Task objective:
Below are the entries; give again exactly the lines from the one mentioning "ATOM 279 C CA" through the one mentioning "ATOM 288 C CA", inclusive.

Information provided:
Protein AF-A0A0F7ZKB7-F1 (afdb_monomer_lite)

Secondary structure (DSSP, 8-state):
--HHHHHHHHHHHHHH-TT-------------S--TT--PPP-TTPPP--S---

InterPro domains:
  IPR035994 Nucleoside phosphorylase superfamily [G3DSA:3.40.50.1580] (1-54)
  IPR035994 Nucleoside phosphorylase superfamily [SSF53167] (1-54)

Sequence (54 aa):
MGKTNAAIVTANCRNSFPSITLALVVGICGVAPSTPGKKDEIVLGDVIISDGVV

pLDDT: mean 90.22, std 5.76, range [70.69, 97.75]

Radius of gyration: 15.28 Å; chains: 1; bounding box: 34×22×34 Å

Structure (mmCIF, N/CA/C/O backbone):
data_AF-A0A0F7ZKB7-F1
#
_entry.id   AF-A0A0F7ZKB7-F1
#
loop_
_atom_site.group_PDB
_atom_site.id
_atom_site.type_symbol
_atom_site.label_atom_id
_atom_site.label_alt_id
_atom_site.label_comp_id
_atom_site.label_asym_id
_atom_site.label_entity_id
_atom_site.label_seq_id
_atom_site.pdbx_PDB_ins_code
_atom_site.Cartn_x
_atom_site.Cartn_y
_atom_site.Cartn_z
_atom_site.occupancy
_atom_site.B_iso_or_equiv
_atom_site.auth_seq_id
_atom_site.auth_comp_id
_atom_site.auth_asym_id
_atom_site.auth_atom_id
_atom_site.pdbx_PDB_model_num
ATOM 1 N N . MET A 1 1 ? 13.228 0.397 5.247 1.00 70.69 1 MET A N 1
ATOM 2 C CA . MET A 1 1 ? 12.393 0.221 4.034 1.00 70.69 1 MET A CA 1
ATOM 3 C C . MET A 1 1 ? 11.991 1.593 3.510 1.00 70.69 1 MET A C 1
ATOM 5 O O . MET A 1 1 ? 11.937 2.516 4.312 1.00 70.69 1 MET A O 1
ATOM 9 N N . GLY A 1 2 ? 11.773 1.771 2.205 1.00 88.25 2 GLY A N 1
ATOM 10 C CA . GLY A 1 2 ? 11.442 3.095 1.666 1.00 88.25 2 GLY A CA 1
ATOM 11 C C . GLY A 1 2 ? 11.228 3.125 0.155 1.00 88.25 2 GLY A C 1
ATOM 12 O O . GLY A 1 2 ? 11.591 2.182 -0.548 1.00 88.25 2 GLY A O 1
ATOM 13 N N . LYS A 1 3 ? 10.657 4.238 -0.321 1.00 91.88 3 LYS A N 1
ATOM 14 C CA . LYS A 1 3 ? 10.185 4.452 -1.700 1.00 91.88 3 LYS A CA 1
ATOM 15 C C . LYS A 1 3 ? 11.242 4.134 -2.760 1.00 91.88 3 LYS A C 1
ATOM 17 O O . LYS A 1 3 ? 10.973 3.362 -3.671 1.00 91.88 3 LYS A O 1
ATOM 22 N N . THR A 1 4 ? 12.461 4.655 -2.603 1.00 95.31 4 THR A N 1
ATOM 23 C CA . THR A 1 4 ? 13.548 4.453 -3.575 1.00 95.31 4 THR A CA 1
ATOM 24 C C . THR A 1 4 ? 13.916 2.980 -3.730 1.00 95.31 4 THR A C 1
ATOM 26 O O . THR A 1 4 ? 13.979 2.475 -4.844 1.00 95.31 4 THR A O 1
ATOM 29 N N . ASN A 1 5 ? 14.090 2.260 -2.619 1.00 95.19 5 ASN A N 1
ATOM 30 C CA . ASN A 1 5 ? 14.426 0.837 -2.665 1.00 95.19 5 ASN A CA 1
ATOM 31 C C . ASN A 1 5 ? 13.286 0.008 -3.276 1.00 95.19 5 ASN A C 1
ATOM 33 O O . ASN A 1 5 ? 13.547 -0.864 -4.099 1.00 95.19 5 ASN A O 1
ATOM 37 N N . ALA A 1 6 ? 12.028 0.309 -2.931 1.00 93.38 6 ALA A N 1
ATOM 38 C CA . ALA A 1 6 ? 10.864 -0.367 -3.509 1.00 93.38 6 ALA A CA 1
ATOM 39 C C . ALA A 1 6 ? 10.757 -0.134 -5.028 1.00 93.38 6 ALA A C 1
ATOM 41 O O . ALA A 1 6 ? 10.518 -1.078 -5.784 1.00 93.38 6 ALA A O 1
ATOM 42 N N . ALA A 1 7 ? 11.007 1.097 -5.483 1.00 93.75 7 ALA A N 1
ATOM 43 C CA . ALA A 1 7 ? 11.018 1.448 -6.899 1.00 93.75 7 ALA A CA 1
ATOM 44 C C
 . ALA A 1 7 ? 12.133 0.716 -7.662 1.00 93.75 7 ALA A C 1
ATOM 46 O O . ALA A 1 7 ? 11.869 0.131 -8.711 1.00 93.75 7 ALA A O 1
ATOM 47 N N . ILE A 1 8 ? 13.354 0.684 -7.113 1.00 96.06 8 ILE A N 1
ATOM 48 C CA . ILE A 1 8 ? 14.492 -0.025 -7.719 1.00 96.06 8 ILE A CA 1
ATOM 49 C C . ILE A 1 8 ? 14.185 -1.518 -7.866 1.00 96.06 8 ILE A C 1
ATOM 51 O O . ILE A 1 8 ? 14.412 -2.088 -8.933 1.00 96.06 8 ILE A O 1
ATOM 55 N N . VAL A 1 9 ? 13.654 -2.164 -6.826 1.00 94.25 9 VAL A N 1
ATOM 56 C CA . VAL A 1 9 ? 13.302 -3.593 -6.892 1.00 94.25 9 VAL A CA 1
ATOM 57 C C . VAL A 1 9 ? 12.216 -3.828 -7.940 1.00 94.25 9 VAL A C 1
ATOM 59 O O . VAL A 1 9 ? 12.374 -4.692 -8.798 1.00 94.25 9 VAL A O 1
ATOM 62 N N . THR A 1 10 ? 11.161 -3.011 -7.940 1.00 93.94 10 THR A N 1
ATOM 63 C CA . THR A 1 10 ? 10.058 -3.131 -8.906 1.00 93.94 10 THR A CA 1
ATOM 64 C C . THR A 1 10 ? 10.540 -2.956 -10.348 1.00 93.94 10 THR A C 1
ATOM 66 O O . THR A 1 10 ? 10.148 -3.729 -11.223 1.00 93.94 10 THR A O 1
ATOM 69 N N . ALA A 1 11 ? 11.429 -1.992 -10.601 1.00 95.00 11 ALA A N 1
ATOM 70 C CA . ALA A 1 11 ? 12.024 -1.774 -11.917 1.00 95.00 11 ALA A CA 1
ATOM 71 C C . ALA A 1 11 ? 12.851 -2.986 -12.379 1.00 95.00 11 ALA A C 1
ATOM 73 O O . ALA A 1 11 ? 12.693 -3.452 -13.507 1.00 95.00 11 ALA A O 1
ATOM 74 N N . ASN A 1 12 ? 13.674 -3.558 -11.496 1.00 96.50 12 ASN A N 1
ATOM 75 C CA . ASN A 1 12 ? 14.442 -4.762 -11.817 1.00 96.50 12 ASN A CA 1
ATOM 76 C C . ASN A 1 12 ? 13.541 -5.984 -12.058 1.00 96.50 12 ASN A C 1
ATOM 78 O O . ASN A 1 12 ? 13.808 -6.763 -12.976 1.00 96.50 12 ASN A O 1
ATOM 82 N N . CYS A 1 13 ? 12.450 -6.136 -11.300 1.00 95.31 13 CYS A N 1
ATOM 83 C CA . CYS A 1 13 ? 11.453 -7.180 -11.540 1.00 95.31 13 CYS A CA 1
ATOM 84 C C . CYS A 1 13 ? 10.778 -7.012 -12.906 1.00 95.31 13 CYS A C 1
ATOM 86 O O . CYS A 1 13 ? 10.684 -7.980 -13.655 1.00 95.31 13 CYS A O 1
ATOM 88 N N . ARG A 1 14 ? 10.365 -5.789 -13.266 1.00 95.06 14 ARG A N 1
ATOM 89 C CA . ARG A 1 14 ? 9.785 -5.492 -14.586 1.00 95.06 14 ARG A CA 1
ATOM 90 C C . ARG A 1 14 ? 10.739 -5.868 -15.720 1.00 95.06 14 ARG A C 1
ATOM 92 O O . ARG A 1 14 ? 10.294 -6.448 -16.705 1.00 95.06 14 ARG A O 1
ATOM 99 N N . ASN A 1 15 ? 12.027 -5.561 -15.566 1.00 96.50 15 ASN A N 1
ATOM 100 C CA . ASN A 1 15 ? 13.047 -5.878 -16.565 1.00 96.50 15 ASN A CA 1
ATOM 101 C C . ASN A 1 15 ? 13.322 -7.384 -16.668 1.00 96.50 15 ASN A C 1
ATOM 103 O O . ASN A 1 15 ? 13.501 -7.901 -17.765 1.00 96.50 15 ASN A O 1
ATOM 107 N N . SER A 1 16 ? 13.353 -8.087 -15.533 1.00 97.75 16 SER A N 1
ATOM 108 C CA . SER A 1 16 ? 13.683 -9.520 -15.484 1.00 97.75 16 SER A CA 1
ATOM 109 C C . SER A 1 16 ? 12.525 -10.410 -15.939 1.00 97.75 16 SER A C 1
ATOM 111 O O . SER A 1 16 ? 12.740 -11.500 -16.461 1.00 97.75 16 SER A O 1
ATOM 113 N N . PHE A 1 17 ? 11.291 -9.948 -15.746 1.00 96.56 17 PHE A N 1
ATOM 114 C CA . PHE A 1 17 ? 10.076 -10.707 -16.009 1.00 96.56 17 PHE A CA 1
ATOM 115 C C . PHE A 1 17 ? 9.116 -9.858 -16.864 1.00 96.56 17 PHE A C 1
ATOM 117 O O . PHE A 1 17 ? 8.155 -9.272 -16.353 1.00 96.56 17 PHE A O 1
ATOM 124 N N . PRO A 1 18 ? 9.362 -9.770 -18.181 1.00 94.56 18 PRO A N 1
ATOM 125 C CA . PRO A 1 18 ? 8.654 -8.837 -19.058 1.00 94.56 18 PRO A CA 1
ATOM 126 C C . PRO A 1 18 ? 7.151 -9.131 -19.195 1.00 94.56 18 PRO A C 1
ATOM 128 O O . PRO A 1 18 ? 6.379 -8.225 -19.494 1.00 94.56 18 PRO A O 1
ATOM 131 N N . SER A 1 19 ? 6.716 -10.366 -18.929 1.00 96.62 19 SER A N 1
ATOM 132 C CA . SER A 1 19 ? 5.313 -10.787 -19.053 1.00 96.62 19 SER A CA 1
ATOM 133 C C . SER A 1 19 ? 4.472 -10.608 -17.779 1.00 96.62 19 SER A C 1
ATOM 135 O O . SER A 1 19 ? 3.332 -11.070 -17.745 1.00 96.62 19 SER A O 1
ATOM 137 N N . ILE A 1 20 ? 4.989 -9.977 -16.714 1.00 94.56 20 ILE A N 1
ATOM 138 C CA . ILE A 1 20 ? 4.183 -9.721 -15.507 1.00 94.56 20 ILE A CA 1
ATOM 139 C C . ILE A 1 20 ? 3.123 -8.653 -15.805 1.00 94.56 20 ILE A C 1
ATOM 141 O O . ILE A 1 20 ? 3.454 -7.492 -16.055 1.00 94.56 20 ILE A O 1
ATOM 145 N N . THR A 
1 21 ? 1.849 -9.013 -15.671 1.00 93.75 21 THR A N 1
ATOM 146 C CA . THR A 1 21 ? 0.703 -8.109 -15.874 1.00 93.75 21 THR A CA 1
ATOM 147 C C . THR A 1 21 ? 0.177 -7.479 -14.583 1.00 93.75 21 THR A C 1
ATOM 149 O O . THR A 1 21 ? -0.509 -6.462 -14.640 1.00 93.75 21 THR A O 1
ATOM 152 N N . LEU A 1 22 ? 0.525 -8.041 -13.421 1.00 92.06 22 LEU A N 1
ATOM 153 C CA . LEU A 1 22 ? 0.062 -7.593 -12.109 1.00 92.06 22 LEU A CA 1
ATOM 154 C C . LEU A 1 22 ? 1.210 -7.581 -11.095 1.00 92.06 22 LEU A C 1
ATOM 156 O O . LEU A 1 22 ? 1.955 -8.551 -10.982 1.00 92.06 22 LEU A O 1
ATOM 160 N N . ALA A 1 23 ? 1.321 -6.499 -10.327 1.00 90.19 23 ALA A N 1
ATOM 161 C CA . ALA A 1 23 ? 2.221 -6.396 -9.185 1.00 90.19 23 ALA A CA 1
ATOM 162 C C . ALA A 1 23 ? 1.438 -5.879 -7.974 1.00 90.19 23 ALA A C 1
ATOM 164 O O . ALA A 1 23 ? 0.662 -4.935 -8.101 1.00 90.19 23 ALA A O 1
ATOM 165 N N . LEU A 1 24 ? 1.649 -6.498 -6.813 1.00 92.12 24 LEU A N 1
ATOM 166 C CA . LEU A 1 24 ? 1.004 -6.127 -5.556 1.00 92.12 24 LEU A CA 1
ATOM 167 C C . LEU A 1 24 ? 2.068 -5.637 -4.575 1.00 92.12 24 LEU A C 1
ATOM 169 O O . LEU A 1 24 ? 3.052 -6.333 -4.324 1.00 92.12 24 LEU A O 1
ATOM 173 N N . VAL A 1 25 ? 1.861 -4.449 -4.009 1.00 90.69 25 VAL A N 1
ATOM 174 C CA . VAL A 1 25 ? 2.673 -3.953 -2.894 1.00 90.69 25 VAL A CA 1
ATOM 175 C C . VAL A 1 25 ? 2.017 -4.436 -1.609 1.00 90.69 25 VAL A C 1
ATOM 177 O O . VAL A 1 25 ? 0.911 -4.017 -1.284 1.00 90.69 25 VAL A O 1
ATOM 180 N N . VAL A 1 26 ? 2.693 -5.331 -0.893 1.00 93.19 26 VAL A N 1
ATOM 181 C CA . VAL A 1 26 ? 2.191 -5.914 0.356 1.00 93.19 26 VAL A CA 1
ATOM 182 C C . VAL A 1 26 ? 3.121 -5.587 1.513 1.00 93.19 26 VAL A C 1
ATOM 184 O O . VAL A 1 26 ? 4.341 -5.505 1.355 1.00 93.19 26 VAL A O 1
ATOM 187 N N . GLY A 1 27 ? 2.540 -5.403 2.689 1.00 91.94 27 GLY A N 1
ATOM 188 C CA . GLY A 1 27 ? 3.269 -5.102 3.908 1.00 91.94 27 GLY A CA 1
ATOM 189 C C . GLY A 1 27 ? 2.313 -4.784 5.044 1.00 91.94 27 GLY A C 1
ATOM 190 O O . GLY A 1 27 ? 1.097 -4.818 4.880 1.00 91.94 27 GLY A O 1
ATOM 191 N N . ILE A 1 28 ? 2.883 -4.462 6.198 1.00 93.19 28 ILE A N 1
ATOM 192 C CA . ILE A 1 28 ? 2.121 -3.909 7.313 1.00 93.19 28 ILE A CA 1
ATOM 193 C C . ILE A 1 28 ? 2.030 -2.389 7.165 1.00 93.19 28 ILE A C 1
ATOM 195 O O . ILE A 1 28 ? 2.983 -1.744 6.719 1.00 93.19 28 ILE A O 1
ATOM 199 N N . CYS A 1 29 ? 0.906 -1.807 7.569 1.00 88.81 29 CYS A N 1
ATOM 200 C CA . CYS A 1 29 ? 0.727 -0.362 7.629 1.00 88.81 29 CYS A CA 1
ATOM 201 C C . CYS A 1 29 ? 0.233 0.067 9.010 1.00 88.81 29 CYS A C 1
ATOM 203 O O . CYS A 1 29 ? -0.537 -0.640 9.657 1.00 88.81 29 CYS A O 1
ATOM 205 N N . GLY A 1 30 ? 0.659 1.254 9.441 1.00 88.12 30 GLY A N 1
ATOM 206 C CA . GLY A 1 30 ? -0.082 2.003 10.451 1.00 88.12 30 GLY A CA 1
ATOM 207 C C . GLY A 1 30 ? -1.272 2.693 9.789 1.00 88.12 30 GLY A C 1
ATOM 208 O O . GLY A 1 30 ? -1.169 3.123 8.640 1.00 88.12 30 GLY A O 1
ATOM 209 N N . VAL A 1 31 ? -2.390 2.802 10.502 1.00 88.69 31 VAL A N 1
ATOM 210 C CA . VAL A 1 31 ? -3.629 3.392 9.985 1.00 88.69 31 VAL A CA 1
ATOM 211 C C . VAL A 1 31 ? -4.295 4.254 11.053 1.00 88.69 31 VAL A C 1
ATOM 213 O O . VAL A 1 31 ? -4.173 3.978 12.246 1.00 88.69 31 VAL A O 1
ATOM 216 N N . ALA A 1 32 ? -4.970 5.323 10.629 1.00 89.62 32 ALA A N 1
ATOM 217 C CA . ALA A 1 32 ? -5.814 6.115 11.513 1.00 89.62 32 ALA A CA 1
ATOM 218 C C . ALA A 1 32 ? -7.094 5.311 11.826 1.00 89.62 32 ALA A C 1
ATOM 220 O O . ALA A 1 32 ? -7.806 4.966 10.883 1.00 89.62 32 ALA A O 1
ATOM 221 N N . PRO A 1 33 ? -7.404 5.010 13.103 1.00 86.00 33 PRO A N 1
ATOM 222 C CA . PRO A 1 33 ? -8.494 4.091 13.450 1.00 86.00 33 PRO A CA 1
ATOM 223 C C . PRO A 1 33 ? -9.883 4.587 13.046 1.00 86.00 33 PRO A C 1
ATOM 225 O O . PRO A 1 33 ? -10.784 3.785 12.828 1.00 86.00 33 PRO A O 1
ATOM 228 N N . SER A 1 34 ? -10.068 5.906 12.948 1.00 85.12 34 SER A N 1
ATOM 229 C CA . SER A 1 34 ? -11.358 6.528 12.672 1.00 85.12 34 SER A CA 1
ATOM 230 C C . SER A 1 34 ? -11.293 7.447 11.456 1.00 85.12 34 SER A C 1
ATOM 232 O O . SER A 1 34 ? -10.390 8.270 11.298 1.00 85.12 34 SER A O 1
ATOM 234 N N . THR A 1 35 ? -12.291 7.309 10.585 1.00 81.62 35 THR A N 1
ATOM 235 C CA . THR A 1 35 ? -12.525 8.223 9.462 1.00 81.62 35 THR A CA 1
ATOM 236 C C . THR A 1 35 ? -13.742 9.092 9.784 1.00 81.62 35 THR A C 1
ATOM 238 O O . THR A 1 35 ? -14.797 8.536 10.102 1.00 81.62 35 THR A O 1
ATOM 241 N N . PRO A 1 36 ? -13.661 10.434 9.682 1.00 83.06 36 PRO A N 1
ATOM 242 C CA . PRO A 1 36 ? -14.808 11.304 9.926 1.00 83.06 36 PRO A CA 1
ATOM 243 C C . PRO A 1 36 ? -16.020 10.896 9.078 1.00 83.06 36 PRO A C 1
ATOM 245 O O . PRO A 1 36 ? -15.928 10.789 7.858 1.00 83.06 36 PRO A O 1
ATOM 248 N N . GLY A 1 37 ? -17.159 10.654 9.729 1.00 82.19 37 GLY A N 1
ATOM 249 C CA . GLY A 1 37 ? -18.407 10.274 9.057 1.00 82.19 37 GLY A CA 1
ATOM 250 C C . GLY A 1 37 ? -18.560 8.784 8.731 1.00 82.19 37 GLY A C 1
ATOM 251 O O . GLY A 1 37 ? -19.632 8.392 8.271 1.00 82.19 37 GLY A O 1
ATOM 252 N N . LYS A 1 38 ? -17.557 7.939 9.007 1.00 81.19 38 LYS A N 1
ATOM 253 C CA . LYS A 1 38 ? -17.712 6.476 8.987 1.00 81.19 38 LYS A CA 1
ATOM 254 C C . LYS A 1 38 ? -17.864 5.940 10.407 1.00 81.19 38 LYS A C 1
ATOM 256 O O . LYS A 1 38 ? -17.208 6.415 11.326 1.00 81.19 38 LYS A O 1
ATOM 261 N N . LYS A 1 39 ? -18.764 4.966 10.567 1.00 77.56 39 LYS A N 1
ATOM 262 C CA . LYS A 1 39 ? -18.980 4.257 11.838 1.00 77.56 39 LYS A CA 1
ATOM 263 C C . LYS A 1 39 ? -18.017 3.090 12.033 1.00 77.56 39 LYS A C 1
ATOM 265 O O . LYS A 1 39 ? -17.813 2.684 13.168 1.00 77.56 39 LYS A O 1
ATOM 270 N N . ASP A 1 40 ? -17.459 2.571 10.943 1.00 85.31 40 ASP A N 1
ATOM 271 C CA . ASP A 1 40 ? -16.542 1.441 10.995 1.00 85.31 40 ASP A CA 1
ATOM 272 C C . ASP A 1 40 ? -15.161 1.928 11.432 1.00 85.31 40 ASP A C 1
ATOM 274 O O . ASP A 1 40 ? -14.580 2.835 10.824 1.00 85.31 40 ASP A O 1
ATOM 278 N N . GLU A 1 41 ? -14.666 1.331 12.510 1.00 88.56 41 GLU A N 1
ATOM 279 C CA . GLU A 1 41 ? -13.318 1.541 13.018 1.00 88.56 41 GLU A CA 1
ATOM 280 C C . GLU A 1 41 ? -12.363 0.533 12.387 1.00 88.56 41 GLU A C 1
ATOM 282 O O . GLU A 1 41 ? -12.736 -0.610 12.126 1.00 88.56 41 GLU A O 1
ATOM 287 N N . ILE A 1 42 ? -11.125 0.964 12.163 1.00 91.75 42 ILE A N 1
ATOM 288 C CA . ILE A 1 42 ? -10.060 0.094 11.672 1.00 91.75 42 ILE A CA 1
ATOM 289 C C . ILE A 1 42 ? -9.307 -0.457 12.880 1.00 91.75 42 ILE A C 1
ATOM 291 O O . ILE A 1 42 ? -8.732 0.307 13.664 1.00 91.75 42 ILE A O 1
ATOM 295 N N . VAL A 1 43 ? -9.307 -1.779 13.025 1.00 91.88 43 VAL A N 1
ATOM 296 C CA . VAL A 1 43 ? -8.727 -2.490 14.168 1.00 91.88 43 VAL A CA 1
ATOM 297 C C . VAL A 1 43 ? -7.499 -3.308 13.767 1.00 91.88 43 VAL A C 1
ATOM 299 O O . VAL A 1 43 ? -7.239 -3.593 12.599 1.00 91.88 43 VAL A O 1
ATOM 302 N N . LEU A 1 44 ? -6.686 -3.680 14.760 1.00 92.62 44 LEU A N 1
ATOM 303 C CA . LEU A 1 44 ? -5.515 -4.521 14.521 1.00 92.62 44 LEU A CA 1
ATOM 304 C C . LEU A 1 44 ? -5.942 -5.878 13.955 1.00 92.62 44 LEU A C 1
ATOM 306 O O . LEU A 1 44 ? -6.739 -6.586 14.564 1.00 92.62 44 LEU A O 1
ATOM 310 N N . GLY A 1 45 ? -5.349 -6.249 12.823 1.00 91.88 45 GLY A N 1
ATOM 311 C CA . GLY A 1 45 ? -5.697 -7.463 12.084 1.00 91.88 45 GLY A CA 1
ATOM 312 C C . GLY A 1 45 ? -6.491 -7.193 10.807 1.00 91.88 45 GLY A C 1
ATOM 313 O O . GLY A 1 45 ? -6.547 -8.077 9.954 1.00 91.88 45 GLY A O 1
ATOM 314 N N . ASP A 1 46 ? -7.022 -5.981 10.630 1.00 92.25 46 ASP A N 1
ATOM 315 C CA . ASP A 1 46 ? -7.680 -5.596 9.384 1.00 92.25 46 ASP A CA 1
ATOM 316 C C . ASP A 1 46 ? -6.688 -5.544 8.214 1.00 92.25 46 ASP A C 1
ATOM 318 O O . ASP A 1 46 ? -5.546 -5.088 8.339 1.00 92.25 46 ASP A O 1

Response box:
ATOM 279 C CA . GLU A 1 41 ? -13.318 1.541 13.018 1.00 88.56 41 GLU A CA 1
ATOM 280 C C . GLU A 1 41 ? -12.363 0.533 12.387 1.00 88.56 41 GLU A C 1
ATOM 282 O O . GLU A 1 41 ? -12.736 -0.610 12.126 1.00 88.56 41 GLU A O 1
ATOM 287 N N . ILE A 1 42 ? -11.125 0.964 12.163 1.00 91.75 42 ILE A N 1
ATOM 288 C CA . ILE A 1 42 ? -10.060 0.094 11.672 1.00 91.75 42 ILE A CA 1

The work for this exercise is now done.